## AIM OF THE EXERCISE
Copy out exactly the lines below that run from the one holding "ATOM 165 C C" to the one holding "ATOM 177 O O", keeping both of those lines and no others.

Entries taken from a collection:
----

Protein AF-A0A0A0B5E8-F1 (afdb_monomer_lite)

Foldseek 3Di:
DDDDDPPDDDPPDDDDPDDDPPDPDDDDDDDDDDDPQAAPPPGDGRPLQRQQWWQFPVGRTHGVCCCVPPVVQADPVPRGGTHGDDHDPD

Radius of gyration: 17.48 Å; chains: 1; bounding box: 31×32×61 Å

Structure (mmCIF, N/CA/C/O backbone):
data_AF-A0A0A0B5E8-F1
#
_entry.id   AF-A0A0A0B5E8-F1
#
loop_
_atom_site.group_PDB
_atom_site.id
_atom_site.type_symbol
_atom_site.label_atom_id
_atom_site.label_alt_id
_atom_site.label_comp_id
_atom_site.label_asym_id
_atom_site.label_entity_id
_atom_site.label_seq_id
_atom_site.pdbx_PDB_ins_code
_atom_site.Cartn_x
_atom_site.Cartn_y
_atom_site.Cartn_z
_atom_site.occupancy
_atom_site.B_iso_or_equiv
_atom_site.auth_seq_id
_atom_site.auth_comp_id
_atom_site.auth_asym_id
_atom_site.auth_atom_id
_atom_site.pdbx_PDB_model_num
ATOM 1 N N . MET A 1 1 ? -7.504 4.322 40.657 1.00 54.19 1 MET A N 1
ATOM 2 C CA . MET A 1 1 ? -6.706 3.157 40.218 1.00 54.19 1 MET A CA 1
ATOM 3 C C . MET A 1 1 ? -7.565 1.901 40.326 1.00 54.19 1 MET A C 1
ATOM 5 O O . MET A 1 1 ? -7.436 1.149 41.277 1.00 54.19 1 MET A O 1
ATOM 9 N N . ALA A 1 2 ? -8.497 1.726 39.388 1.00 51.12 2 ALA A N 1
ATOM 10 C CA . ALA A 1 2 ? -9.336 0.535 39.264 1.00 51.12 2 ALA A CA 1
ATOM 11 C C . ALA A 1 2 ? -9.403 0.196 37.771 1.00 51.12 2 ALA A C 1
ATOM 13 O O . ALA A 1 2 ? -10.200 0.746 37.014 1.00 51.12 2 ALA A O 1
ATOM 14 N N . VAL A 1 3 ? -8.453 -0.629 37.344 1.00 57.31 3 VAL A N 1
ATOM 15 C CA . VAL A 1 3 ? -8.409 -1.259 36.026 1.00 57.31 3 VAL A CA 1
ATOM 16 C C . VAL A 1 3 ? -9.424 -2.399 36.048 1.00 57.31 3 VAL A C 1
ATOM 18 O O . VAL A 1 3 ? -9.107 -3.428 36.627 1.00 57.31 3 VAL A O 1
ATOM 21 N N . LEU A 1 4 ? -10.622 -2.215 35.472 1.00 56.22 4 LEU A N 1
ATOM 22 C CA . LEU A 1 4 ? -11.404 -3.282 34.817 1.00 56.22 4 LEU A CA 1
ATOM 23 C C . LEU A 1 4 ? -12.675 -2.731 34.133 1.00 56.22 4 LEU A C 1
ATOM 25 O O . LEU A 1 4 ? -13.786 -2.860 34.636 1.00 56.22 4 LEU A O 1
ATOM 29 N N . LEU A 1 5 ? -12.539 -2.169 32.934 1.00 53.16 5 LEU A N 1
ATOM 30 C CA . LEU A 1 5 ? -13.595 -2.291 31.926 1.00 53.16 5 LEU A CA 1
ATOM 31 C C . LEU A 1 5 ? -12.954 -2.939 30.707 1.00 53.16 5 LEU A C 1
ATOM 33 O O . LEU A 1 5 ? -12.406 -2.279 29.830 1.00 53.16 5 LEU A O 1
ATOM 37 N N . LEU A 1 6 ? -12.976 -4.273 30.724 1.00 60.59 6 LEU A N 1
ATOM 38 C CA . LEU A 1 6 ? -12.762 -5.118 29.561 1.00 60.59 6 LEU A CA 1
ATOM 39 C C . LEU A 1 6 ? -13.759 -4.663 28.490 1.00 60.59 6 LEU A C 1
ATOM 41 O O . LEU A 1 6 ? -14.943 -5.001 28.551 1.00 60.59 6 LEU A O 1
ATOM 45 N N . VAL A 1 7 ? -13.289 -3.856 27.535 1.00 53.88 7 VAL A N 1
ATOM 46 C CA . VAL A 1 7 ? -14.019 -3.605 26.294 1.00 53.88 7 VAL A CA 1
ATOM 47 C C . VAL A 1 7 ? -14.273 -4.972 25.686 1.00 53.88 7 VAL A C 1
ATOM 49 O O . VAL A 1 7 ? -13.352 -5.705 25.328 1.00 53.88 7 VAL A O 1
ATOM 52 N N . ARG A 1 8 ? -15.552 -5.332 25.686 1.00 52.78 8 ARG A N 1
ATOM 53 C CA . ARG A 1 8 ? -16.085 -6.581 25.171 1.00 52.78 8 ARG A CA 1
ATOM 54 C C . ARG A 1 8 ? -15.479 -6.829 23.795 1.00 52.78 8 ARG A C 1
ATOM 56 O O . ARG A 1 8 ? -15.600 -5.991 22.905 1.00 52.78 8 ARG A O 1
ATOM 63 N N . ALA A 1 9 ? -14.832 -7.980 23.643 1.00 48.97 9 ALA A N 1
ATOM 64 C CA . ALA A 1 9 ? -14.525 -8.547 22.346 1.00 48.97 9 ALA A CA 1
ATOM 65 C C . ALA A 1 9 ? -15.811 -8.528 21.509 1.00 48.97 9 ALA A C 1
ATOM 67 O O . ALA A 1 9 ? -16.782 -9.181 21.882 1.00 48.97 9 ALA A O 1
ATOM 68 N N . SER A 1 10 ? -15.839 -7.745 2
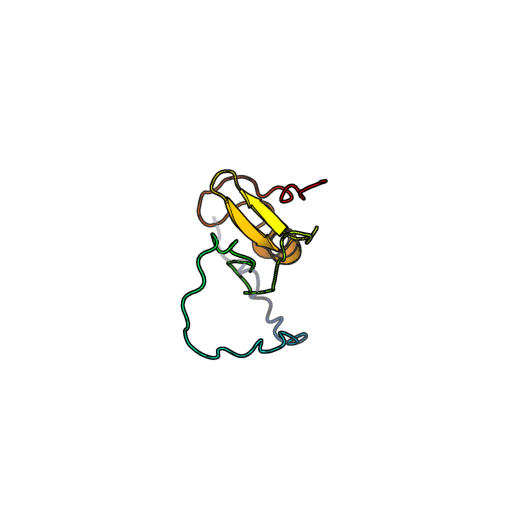0.429 1.00 47.84 10 SER A N 1
ATOM 69 C CA . SER A 1 10 ? -16.920 -7.793 19.445 1.00 47.84 10 SER A CA 1
ATOM 70 C C . SER A 1 10 ? -16.808 -9.107 18.672 1.00 47.84 10 SER A C 1
ATOM 72 O O . SER A 1 10 ? -15.857 -9.261 17.899 1.00 47.84 10 SER A O 1
ATOM 74 N N . PRO A 1 11 ? -17.749 -10.058 18.827 1.00 53.69 11 PRO A N 1
ATOM 75 C CA . PRO A 1 11 ? -17.847 -11.197 17.940 1.00 53.69 11 PRO A CA 1
ATOM 76 C C . PRO A 1 11 ? -18.645 -10.720 16.723 1.00 53.69 11 PRO A C 1
ATOM 78 O O . PRO A 1 11 ? -19.869 -10.658 16.744 1.00 53.69 11 PRO A O 1
ATOM 81 N N . GLY A 1 12 ? -17.927 -10.288 15.691 1.00 49.66 12 GLY A N 1
ATOM 82 C CA . GLY A 1 12 ? -18.483 -9.870 14.403 1.00 49.66 12 GLY A CA 1
ATOM 83 C C . GLY A 1 12 ? -17.927 -10.729 13.278 1.00 49.66 12 GLY A C 1
ATOM 84 O O . GLY A 1 12 ? -17.398 -10.211 12.299 1.00 49.66 12 GLY A O 1
ATOM 85 N N . ASP A 1 13 ? -17.963 -12.042 13.483 1.00 59.31 13 ASP A N 1
ATOM 86 C CA . ASP A 1 13 ? -17.843 -13.029 12.420 1.00 59.31 13 ASP A CA 1
ATOM 87 C C . ASP A 1 13 ? -19.089 -12.936 11.518 1.00 59.31 13 ASP A C 1
ATOM 89 O O . ASP A 1 13 ? -20.205 -12.775 12.012 1.00 59.31 13 ASP A O 1
ATOM 93 N N . GLN A 1 14 ? -18.872 -13.118 10.211 1.00 58.69 14 GLN A N 1
ATOM 94 C CA . GLN A 1 14 ? -19.861 -13.431 9.160 1.00 58.69 14 GLN A CA 1
ATOM 95 C C . GLN A 1 14 ? -20.460 -12.279 8.333 1.00 58.69 14 GLN A C 1
ATOM 97 O O . GLN A 1 14 ? -21.550 -11.789 8.600 1.00 58.69 14 GLN A O 1
ATOM 102 N N . ALA A 1 15 ? -19.803 -11.961 7.208 1.00 44.22 15 ALA A N 1
ATOM 103 C CA . ALA A 1 15 ? -20.336 -12.199 5.853 1.00 44.22 15 ALA A CA 1
ATOM 104 C C . ALA A 1 15 ? -19.443 -11.525 4.794 1.00 44.22 15 ALA A C 1
ATOM 106 O O . ALA A 1 15 ? -19.090 -10.359 4.928 1.00 44.22 15 ALA A O 1
ATOM 107 N N . GLY A 1 16 ? -19.099 -12.242 3.716 1.00 43.62 16 GLY A N 1
ATOM 108 C CA . GLY A 1 16 ? -18.487 -11.617 2.532 1.00 43.62 16 GLY A CA 1
ATOM 109 C C . GLY A 1 16 ? -17.289 -12.326 1.911 1.00 43.62 16 GLY A C 1
ATOM 110 O O . GLY A 1 16 ? -16.486 -11.691 1.238 1.00 43.62 16 GLY A O 1
ATOM 111 N N . ARG A 1 17 ? -17.145 -13.637 2.115 1.00 60.72 17 ARG A N 1
ATOM 112 C CA . ARG A 1 17 ? -16.191 -14.458 1.361 1.00 60.72 17 ARG A CA 1
ATOM 113 C C . ARG A 1 17 ? -16.620 -14.491 -0.110 1.00 60.72 17 ARG A C 1
ATOM 115 O O . ARG A 1 17 ? -17.479 -15.285 -0.477 1.00 60.72 17 ARG A O 1
ATOM 122 N N . ARG A 1 18 ? -16.032 -13.634 -0.942 1.00 52.94 18 ARG A N 1
ATOM 123 C CA . ARG A 1 18 ? -15.931 -13.829 -2.398 1.00 52.94 18 ARG A CA 1
ATOM 124 C C . ARG A 1 18 ? -14.546 -13.390 -2.867 1.00 52.94 18 ARG A C 1
ATOM 126 O O . ARG A 1 18 ? -14.405 -12.470 -3.659 1.00 52.94 18 ARG A O 1
ATOM 133 N N . GLY A 1 19 ? -13.520 -14.048 -2.332 1.00 45.38 19 GLY A N 1
ATOM 134 C CA . GLY A 1 19 ? -12.260 -14.178 -3.054 1.00 45.38 19 GLY A CA 1
ATOM 135 C C . GLY A 1 19 ? -12.471 -15.265 -4.097 1.00 45.38 19 GLY A C 1
ATOM 136 O O . GLY A 1 19 ? -12.742 -16.409 -3.734 1.00 45.38 19 GLY A O 1
ATOM 137 N N . ALA A 1 20 ? -12.439 -14.904 -5.376 1.00 54.09 20 ALA A N 1
ATOM 138 C CA . ALA A 1 20 ? -12.320 -15.902 -6.424 1.00 54.09 20 ALA A CA 1
ATOM 139 C C . ALA A 1 20 ? -10.980 -16.632 -6.214 1.00 54.09 20 ALA A C 1
ATOM 141 O O . ALA A 1 20 ? -9.962 -15.959 -6.049 1.00 54.09 20 ALA A O 1
ATOM 142 N N . PRO A 1 21 ? -10.939 -17.974 -6.187 1.00 42.41 21 PRO A N 1
ATOM 143 C CA . PRO A 1 21 ? -9.674 -18.682 -6.252 1.00 42.41 21 PRO A CA 1
ATOM 144 C C . PRO A 1 21 ? -9.136 -18.532 -7.679 1.00 42.41 21 PRO A C 1
ATOM 146 O O . PRO A 1 21 ? -9.492 -19.295 -8.575 1.00 42.41 21 PRO A O 1
ATOM 149 N N . GLY A 1 22 ? -8.304 -17.513 -7.900 1.00 45.75 22 GLY A N 1
ATOM 150 C CA . GLY A 1 22 ? -7.387 -17.491 -9.032 1.00 45.75 22 GLY A CA 1
ATOM 151 C C . GLY A 1 22 ? -6.451 -18.683 -8.875 1.00 45.75 22 GLY A C 1
ATOM 152 O O . GLY A 1 22 ? -5.657 -18.737 -7.939 1.00 45.75 22 GLY A O 1
ATOM 153 N N . ALA A 1 23 ? -6.645 -19.690 -9.718 1.00 46.78 23 ALA A N 1
ATOM 154 C CA . ALA A 1 23 ? -5.982 -20.977 -9.658 1.00 46.78 23 ALA A CA 1
ATOM 155 C C . ALA A 1 23 ? -4.454 -20.840 -9.552 1.00 46.78 23 ALA A C 1
ATOM 157 O O . ALA A 1 23 ? -3.786 -20.359 -10.467 1.00 46.78 23 ALA A O 1
ATOM 158 N N . ALA A 1 24 ? -3.897 -21.336 -8.447 1.00 52.22 24 ALA A N 1
ATOM 159 C CA . ALA A 1 24 ? -2.492 -21.694 -8.374 1.00 52.22 24 ALA A CA 1
ATOM 160 C C . ALA A 1 24 ? -2.257 -22.892 -9.308 1.00 52.22 24 ALA A C 1
ATOM 162 O O . ALA A 1 24 ? -2.526 -24.036 -8.946 1.00 52.22 24 ALA A O 1
ATOM 163 N N . THR A 1 25 ? -1.760 -22.629 -10.516 1.00 50.25 25 THR A N 1
ATOM 164 C CA . THR A 1 25 ? -1.205 -23.662 -11.400 1.00 50.25 25 THR A CA 1
ATOM 165 C C . THR A 1 25 ? 0.262 -23.340 -11.640 1.00 50.25 25 THR A C 1
ATOM 167 O O . THR A 1 25 ? 0.612 -22.228 -12.019 1.00 50.25 25 THR A O 1
ATOM 170 N N . GLY A 1 26 ? 1.120 -24.304 -11.314 1.00 44.12 26 GLY A N 1
ATOM 171 C CA . GLY A 1 26 ? 2.555 -24.122 -11.169 1.00 44.12 26 GLY A CA 1
ATOM 172 C C . GLY A 1 26 ? 3.308 -23.685 -12.429 1.00 44.12 26 GLY A C 1
ATOM 173 O O . GLY A 1 26 ? 3.015 -24.116 -13.538 1.00 44.12 26 GLY A O 1
ATOM 174 N N . GLY A 1 27 ? 4.343 -22.883 -12.170 1.00 62.38 27 GLY A N 1
ATOM 175 C CA . GLY A 1 27 ? 5.638 -22.815 -12.846 1.00 62.38 27 GLY A CA 1
ATOM 176 C C . GLY A 1 27 ? 5.694 -22.912 -14.370 1.00 62.38 27 GLY A C 1
ATOM 177 O O . GLY A 1 27 ? 5.679 -24.008 -14.928 1.00 62.38 27 GLY A O 1
ATOM 178 N N . ARG A 1 28 ? 6.018 -21.777 -15.001 1.00 52.44 28 ARG A N 1
ATOM 179 C CA . ARG A 1 28 ? 7.040 -21.657 -16.054 1.00 52.44 28 ARG A CA 1
ATOM 180 C C . ARG A 1 28 ? 7.551 -20.210 -16.097 1.00 52.44 28 ARG A C 1
ATOM 182 O O . ARG A 1 28 ? 6.860 -19.288 -15.697 1.00 52.44 28 ARG A O 1
ATOM 189 N N . ARG A 1 29 ? 8.826 -20.076 -16.452 1.00 56.59 29 ARG A N 1
ATOM 190 C CA . ARG A 1 29 ? 9.648 -18.864 -16.380 1.00 56.59 29 ARG A CA 1
ATOM 191 C C . ARG A 1 29 ? 9.187 -17.849 -17.426 1.00 56.59 29 ARG A C 1
ATOM 193 O O . ARG A 1 29 ? 9.429 -18.100 -18.599 1.00 56.59 29 ARG A O 1
ATOM 200 N N . ASP A 1 30 ? 8.671 -16.703 -16.997 1.00 47.56 30 ASP A N 1
ATOM 201 C CA . ASP A 1 30 ? 8.555 -15.521 -17.849 1.00 47.56 30 ASP A CA 1
ATOM 202 C C . ASP A 1 30 ? 9.217 -14.322 -17.167 1.00 47.56 30 ASP A C 1
ATOM 204 O O . ASP A 1 30 ? 8.886 -13.913 -16.056 1.00 47.56 30 ASP A O 1
ATOM 208 N N . ALA A 1 31 ? 10.245 -13.811 -17.836 1.00 54.69 31 ALA A N 1
ATOM 209 C CA . ALA A 1 31 ? 11.039 -12.674 -17.425 1.00 54.69 31 ALA A CA 1
ATOM 210 C C . ALA A 1 31 ? 10.269 -11.370 -17.684 1.00 54.69 31 ALA A C 1
ATOM 212 O O . ALA A 1 31 ? 10.304 -10.820 -18.780 1.00 54.69 31 ALA A O 1
ATOM 213 N N . ALA A 1 32 ? 9.616 -10.858 -16.648 1.00 50.50 32 ALA A N 1
ATOM 214 C CA . ALA A 1 32 ? 9.270 -9.452 -16.474 1.00 50.50 32 ALA A CA 1
ATOM 215 C C . ALA A 1 32 ? 9.138 -9.217 -14.966 1.00 50.50 32 ALA A C 1
ATOM 217 O O . ALA A 1 32 ? 8.644 -10.083 -14.255 1.00 50.50 32 ALA A O 1
ATOM 218 N N . MET A 1 33 ? 9.618 -8.086 -14.452 1.00 39.94 33 MET A N 1
ATOM 219 C CA . MET A 1 33 ? 9.537 -7.740 -13.030 1.00 39.94 33 MET A CA 1
ATOM 220 C C . MET A 1 33 ? 8.069 -7.792 -12.571 1.00 39.94 33 MET A C 1
ATOM 222 O O . MET A 1 33 ? 7.292 -6.884 -12.869 1.00 39.94 33 MET A O 1
ATOM 226 N N . GLU A 1 34 ? 7.674 -8.884 -11.912 1.00 49.19 34 GLU A N 1
ATOM 227 C CA . GLU A 1 34 ? 6.291 -9.117 -11.507 1.00 49.19 34 GLU A CA 1
ATOM 228 C C . GLU A 1 34 ? 5.917 -8.084 -10.441 1.00 49.19 34 GLU A C 1
ATOM 230 O O . GLU A 1 34 ? 6.361 -8.138 -9.292 1.00 49.19 34 GLU A O 1
ATOM 235 N N . MET A 1 35 ? 5.125 -7.083 -10.833 1.00 55.75 35 MET A N 1
ATOM 236 C CA . MET A 1 35 ? 4.508 -6.165 -9.881 1.00 55.75 35 MET A CA 1
ATOM 237 C C . MET A 1 35 ? 3.733 -7.003 -8.872 1.00 55.75 35 MET A C 1
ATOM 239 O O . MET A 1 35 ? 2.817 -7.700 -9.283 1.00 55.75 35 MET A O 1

----

## PROBLEM SOLUTION
ATOM 165 C C . THR A 1 25 ? 0.262 -23.340 -11.640 1.00 50.25 25 THR A C 1
ATOM 167 O O . THR A 1 25 ? 0.612 -22.228 -12.019 1.00 50.25 25 THR A O 1
ATOM 170 N N . GLY A 1 26 ? 1.120 -24.304 -11.314 1.00 44.12 26 GLY A N 1
ATOM 171 C CA . GLY A 1 26 ? 2.555 -24.122 -11.169 1.00 44.12 26 GLY A CA 1
ATOM 172 C C . GLY A 1 26 ? 3.308 -23.685 -12.429 1.00 44.12 26 GLY A C 1
ATOM 173 O O . GLY A 1 26 ? 3.015 -24.116 -13.538 1.00 44.12 26 GLY A O 1
ATOM 174 N N . GLY A 1 27 ? 4.343 -22.883 -12.170 1.00 62.38 27 GLY A N 1
ATOM 175 C CA . GLY A 1 27 ? 5.638 -22.815 -12.846 1.00 62.38 27 GLY A CA 1
ATOM 176 C C . GLY A 1 27 ? 5.694 -22.912 -14.370 1.00 62.38 27 GLY A C 1
ATOM 177 O O . GLY A 1 27 ? 5.679 -24.008 -14.928 1.00 62.38 27 GLY A O 1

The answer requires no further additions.